BEGIN Material for this task
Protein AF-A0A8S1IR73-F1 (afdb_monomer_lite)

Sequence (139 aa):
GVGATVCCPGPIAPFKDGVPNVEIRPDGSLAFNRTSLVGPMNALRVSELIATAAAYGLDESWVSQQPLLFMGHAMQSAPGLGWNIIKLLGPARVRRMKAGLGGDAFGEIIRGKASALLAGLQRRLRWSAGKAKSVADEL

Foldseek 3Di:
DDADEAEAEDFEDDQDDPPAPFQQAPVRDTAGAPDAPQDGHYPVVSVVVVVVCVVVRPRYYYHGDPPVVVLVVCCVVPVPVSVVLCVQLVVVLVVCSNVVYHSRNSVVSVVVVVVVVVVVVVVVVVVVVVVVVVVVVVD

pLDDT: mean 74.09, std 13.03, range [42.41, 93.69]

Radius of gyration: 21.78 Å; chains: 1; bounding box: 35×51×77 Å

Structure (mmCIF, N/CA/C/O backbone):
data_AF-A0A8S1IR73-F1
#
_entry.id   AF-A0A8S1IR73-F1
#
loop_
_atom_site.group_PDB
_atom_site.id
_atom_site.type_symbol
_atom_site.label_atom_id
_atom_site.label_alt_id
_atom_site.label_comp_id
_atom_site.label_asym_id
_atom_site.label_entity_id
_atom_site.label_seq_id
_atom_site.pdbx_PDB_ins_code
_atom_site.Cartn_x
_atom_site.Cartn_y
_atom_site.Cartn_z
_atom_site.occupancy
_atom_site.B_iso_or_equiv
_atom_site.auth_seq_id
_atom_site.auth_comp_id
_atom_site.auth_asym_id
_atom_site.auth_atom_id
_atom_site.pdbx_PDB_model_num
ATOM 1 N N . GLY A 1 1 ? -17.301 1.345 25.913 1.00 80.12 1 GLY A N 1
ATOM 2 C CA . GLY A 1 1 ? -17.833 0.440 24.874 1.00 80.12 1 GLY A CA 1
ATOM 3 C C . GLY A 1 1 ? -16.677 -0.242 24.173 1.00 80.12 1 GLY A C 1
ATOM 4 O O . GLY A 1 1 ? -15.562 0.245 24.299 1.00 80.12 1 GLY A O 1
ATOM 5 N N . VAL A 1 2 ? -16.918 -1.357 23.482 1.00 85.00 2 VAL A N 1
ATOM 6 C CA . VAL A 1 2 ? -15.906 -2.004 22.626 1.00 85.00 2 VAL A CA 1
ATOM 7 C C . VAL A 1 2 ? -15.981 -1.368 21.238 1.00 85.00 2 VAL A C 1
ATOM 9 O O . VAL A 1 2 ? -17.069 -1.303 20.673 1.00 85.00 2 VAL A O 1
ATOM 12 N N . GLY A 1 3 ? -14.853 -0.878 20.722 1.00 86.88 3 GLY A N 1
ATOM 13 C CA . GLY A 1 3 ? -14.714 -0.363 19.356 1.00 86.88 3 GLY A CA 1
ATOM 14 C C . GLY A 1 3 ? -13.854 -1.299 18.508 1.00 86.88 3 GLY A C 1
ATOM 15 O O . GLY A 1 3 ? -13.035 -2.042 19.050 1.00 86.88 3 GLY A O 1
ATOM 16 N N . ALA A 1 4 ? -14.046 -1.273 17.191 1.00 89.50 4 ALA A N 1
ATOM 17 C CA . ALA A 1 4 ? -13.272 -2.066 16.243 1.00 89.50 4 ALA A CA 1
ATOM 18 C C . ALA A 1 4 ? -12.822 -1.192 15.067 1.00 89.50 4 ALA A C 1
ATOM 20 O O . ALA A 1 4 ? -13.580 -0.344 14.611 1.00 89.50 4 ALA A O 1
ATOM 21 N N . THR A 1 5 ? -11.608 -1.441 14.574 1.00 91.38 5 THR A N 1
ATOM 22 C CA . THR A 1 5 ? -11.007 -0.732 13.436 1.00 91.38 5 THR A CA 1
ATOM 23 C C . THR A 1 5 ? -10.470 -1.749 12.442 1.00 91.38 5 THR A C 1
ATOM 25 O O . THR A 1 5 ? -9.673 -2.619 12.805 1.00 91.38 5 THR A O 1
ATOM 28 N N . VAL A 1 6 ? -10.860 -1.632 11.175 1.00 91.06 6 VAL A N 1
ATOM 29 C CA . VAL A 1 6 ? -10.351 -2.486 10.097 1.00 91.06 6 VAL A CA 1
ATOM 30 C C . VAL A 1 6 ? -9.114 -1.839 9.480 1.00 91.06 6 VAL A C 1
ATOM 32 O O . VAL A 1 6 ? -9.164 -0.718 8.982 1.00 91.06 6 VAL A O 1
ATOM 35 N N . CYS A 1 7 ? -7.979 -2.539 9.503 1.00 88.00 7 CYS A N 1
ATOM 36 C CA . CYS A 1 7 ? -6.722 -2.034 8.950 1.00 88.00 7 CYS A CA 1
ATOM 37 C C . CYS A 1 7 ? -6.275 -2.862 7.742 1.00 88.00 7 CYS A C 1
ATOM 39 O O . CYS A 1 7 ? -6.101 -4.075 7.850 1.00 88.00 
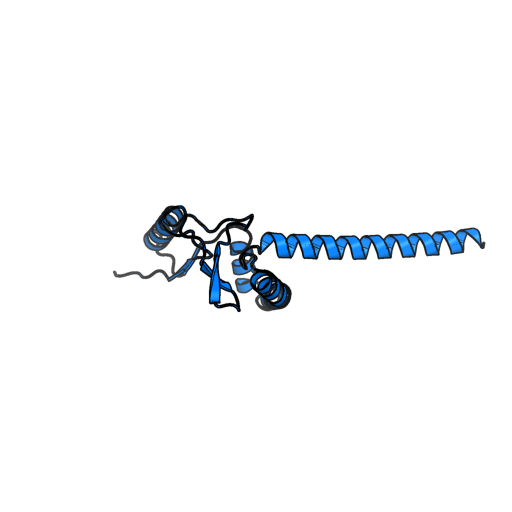7 CYS A O 1
ATOM 41 N N . CYS A 1 8 ? -6.017 -2.197 6.616 1.00 85.94 8 CYS A N 1
ATOM 42 C CA . CYS A 1 8 ? -5.536 -2.804 5.375 1.00 85.94 8 CYS A CA 1
ATOM 43 C C . CYS A 1 8 ? -4.093 -2.357 5.091 1.00 85.94 8 CYS A C 1
ATOM 45 O O . CYS A 1 8 ? -3.879 -1.291 4.497 1.00 85.94 8 CYS A O 1
ATOM 47 N N . PRO A 1 9 ? -3.080 -3.130 5.518 1.00 82.38 9 PRO A N 1
ATOM 48 C CA . PRO A 1 9 ? -1.700 -2.799 5.214 1.00 82.38 9 PRO A CA 1
ATOM 49 C C . PRO A 1 9 ? -1.322 -3.180 3.776 1.00 82.38 9 PRO A C 1
ATOM 51 O O . PRO A 1 9 ? -1.740 -4.208 3.243 1.00 82.38 9 PRO A O 1
ATOM 54 N N . GLY A 1 10 ? -0.484 -2.352 3.151 1.00 76.31 10 GLY A N 1
ATOM 55 C CA . GLY A 1 10 ? 0.249 -2.715 1.938 1.00 76.31 10 GLY A CA 1
ATOM 56 C C . GLY A 1 10 ? 1.435 -3.643 2.245 1.00 76.31 10 GLY A C 1
ATOM 57 O O . GLY A 1 10 ? 1.501 -4.210 3.329 1.00 76.31 10 GLY A O 1
ATOM 58 N N . PRO A 1 11 ? 2.401 -3.802 1.323 1.00 75.50 11 PRO A N 1
ATOM 59 C CA . PRO A 1 11 ? 3.570 -4.657 1.549 1.00 75.50 11 PRO A CA 1
ATOM 60 C C . PRO A 1 11 ? 4.331 -4.288 2.837 1.00 75.50 11 PRO A C 1
ATOM 62 O O . PRO A 1 11 ? 4.726 -3.132 3.002 1.00 75.50 11 PRO A O 1
ATOM 65 N N . ILE A 1 12 ? 4.546 -5.266 3.727 1.00 75.25 12 ILE A N 1
ATOM 66 C CA . ILE A 1 12 ? 5.247 -5.113 5.016 1.00 75.25 12 ILE A CA 1
ATOM 67 C C . ILE A 1 12 ? 6.570 -5.883 4.974 1.00 75.25 12 ILE A C 1
ATOM 69 O O . ILE A 1 12 ? 6.623 -7.015 4.495 1.00 75.25 12 ILE A O 1
ATOM 73 N N . ALA A 1 13 ? 7.643 -5.258 5.458 1.00 70.56 13 ALA A N 1
ATOM 74 C CA . ALA A 1 13 ? 8.947 -5.880 5.597 1.00 70.56 13 ALA A CA 1
ATOM 75 C C . ALA A 1 13 ? 8.889 -6.871 6.768 1.00 70.56 13 ALA A C 1
ATOM 77 O O . ALA A 1 13 ? 8.376 -6.512 7.831 1.00 70.56 13 ALA A O 1
ATOM 78 N N . PRO A 1 14 ? 9.400 -8.101 6.621 1.00 64.38 14 PRO A N 1
ATOM 79 C CA . PRO A 1 14 ? 9.396 -9.053 7.720 1.00 64.38 14 PRO A CA 1
ATOM 80 C C . PRO A 1 14 ? 10.175 -8.509 8.923 1.00 64.38 14 PRO A C 1
ATOM 82 O O . PRO A 1 14 ? 11.183 -7.826 8.773 1.00 64.38 14 PRO A O 1
ATOM 85 N N . PHE A 1 15 ? 9.714 -8.853 10.129 1.00 54.72 15 PHE A N 1
ATOM 86 C CA . PHE A 1 15 ? 10.275 -8.400 11.413 1.00 54.72 15 PHE A CA 1
ATOM 87 C C . PHE A 1 15 ? 11.756 -8.754 11.632 1.00 54.72 15 PHE A C 1
ATOM 89 O O . PHE A 1 15 ? 12.386 -8.201 12.528 1.00 54.72 15 PHE A O 1
ATOM 96 N N . LYS A 1 16 ? 12.308 -9.685 10.847 1.00 51.22 16 LYS A N 1
ATOM 97 C CA . LYS A 1 16 ? 13.734 -10.010 10.845 1.00 51.22 16 LYS A CA 1
ATOM 98 C C . LYS A 1 16 ? 14.370 -9.462 9.578 1.00 51.22 16 LYS A C 1
ATOM 100 O O . LYS A 1 16 ? 14.035 -9.913 8.478 1.00 51.22 16 LYS A O 1
ATOM 105 N N . ASP A 1 17 ? 15.321 -8.550 9.763 1.00 48.03 17 ASP A N 1
ATOM 106 C CA . ASP A 1 17 ? 16.242 -8.112 8.721 1.00 48.03 17 ASP A CA 1
ATOM 107 C C . ASP A 1 17 ? 16.794 -9.337 7.986 1.00 48.03 17 ASP A C 1
ATOM 109 O O . ASP A 1 17 ? 17.501 -10.170 8.552 1.00 48.03 17 ASP A O 1
ATOM 113 N N . GLY A 1 18 ? 16.425 -9.478 6.714 1.00 47.22 18 GLY A N 1
ATOM 114 C CA . GLY A 1 18 ? 16.974 -10.528 5.867 1.00 47.22 18 GLY A CA 1
ATOM 115 C C . GLY A 1 18 ? 16.200 -11.842 5.807 1.00 47.22 18 GLY A C 1
ATOM 116 O O . GLY A 1 18 ? 16.794 -12.818 5.360 1.00 47.22 18 GLY A O 1
ATOM 117 N N . VAL A 1 19 ? 14.903 -11.887 6.138 1.00 48.47 19 VAL A N 1
ATOM 118 C CA . VAL A 1 19 ? 14.020 -12.905 5.534 1.00 48.47 19 VAL A CA 1
ATOM 119 C C . VAL A 1 19 ? 13.515 -12.333 4.205 1.00 48.47 19 VAL A C 1
ATOM 121 O O . VAL A 1 19 ? 12.579 -11.541 4.201 1.00 48.47 19 VAL A O 1
ATOM 124 N N . PRO A 1 20 ? 14.175 -12.595 3.068 1.00 50.66 20 PRO A N 1
ATOM 125 C CA . PRO A 1 20 ? 13.707 -12.108 1.775 1.00 50.66 20 PRO A CA 1
ATOM 126 C C . PRO A 1 20 ? 12.280 -12.587 1.505 1.00 50.66 20 PRO A C 1
ATOM 128 O O . PRO A 1 20 ? 11.905 -13.690 1.904 1.00 50.66 20 PRO A O 1
ATOM 131 N N . ASN A 1 21 ? 11.506 -11.772 0.785 1.00 52.09 21 ASN A N 1
ATOM 132 C CA . ASN A 1 21 ? 10.274 -12.243 0.164 1.00 52.09 21 ASN A CA 1
ATOM 133 C C . ASN A 1 21 ? 10.630 -13.474 -0.673 1.00 52.09 21 ASN A C 1
ATOM 135 O O . ASN A 1 21 ? 11.425 -13.385 -1.613 1.00 52.09 21 ASN A O 1
ATOM 139 N N . VAL A 1 22 ? 10.108 -14.624 -0.257 1.00 54.31 22 VAL A N 1
ATOM 140 C CA . VAL A 1 22 ? 10.385 -15.905 -0.892 1.00 54.31 22 VAL A CA 1
ATOM 141 C C . VAL A 1 22 ? 9.603 -15.942 -2.194 1.00 54.31 22 VAL A C 1
ATOM 143 O O . VAL A 1 22 ? 8.381 -16.075 -2.196 1.00 54.31 22 VAL A O 1
ATOM 146 N N . GLU A 1 23 ? 10.309 -15.791 -3.307 1.00 57.50 23 GLU A N 1
ATOM 147 C CA . GLU A 1 23 ? 9.740 -15.977 -4.632 1.00 57.50 23 GLU A CA 1
ATOM 148 C C . GLU A 1 23 ? 10.011 -17.427 -5.048 1.00 57.50 23 GLU A C 1
ATOM 150 O O . GLU A 1 23 ? 11.157 -17.816 -5.273 1.00 57.50 23 GLU A O 1
ATOM 155 N N . ILE A 1 24 ? 8.965 -18.257 -5.082 1.00 56.75 24 ILE A N 1
ATOM 156 C CA . ILE A 1 24 ? 9.071 -19.643 -5.552 1.00 56.75 24 ILE A CA 1
ATOM 157 C C . ILE A 1 24 ? 9.158 -19.590 -7.076 1.00 56.75 24 ILE A C 1
ATOM 159 O O . ILE A 1 24 ? 8.187 -19.238 -7.751 1.00 56.75 24 ILE A O 1
ATOM 163 N N . ARG A 1 25 ? 10.333 -19.897 -7.628 1.00 58.53 25 ARG A N 1
ATOM 164 C CA . ARG A 1 25 ? 10.522 -19.980 -9.075 1.00 58.53 25 ARG A CA 1
ATOM 165 C C . ARG A 1 25 ? 9.783 -21.198 -9.649 1.00 58.53 25 ARG A C 1
ATOM 167 O O . ARG A 1 25 ? 9.524 -22.164 -8.932 1.00 58.53 25 ARG A O 1
ATOM 174 N N . PRO A 1 26 ? 9.476 -21.197 -10.959 1.00 53.31 26 PRO A N 1
ATOM 175 C CA . PRO A 1 26 ? 8.839 -22.334 -11.632 1.00 53.31 26 PRO A CA 1
ATOM 176 C C . PRO A 1 26 ? 9.626 -23.654 -11.556 1.00 53.31 26 PRO A C 1
ATOM 178 O O . PRO A 1 26 ? 9.050 -24.712 -11.777 1.00 53.31 26 PRO A O 1
ATOM 181 N N . ASP A 1 27 ? 10.926 -23.594 -11.254 1.00 63.41 27 ASP A N 1
ATOM 182 C CA . ASP A 1 27 ? 11.816 -24.743 -11.043 1.00 63.41 27 ASP A CA 1
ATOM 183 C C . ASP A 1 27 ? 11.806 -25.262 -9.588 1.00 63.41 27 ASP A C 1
END Material for this task
• Your instructions
Output the lines above exactly, but only those between the line holding "ATOM 74 C CA" and the line holding "ATOM 85 N N", inclusive.

• Result of this exercise
ATOM 74 C CA . ALA A 1 13 ? 8.947 -5.880 5.597 1.00 70.56 13 ALA A CA 1
ATOM 75 C C . ALA A 1 13 ? 8.889 -6.871 6.768 1.00 70.56 13 ALA A C 1
ATOM 77 O O . ALA A 1 13 ? 8.376 -6.512 7.831 1.00 70.56 13 ALA A O 1
ATOM 78 N N . PRO A 1 14 ? 9.400 -8.101 6.621 1.00 64.38 14 PRO A N 1
ATOM 79 C CA . PRO A 1 14 ? 9.396 -9.053 7.720 1.00 64.38 14 PRO A CA 1
ATOM 80 C C . PRO A 1 14 ? 10.175 -8.509 8.923 1.00 64.38 14 PRO A C 1
ATOM 82 O O . PRO A 1 14 ? 11.183 -7.826 8.773 1.00 64.38 14 PRO A O 1
ATOM 85 N N . PHE A 1 15 ? 9.714 -8.853 10.129 1.00 54.72 15 PHE A N 1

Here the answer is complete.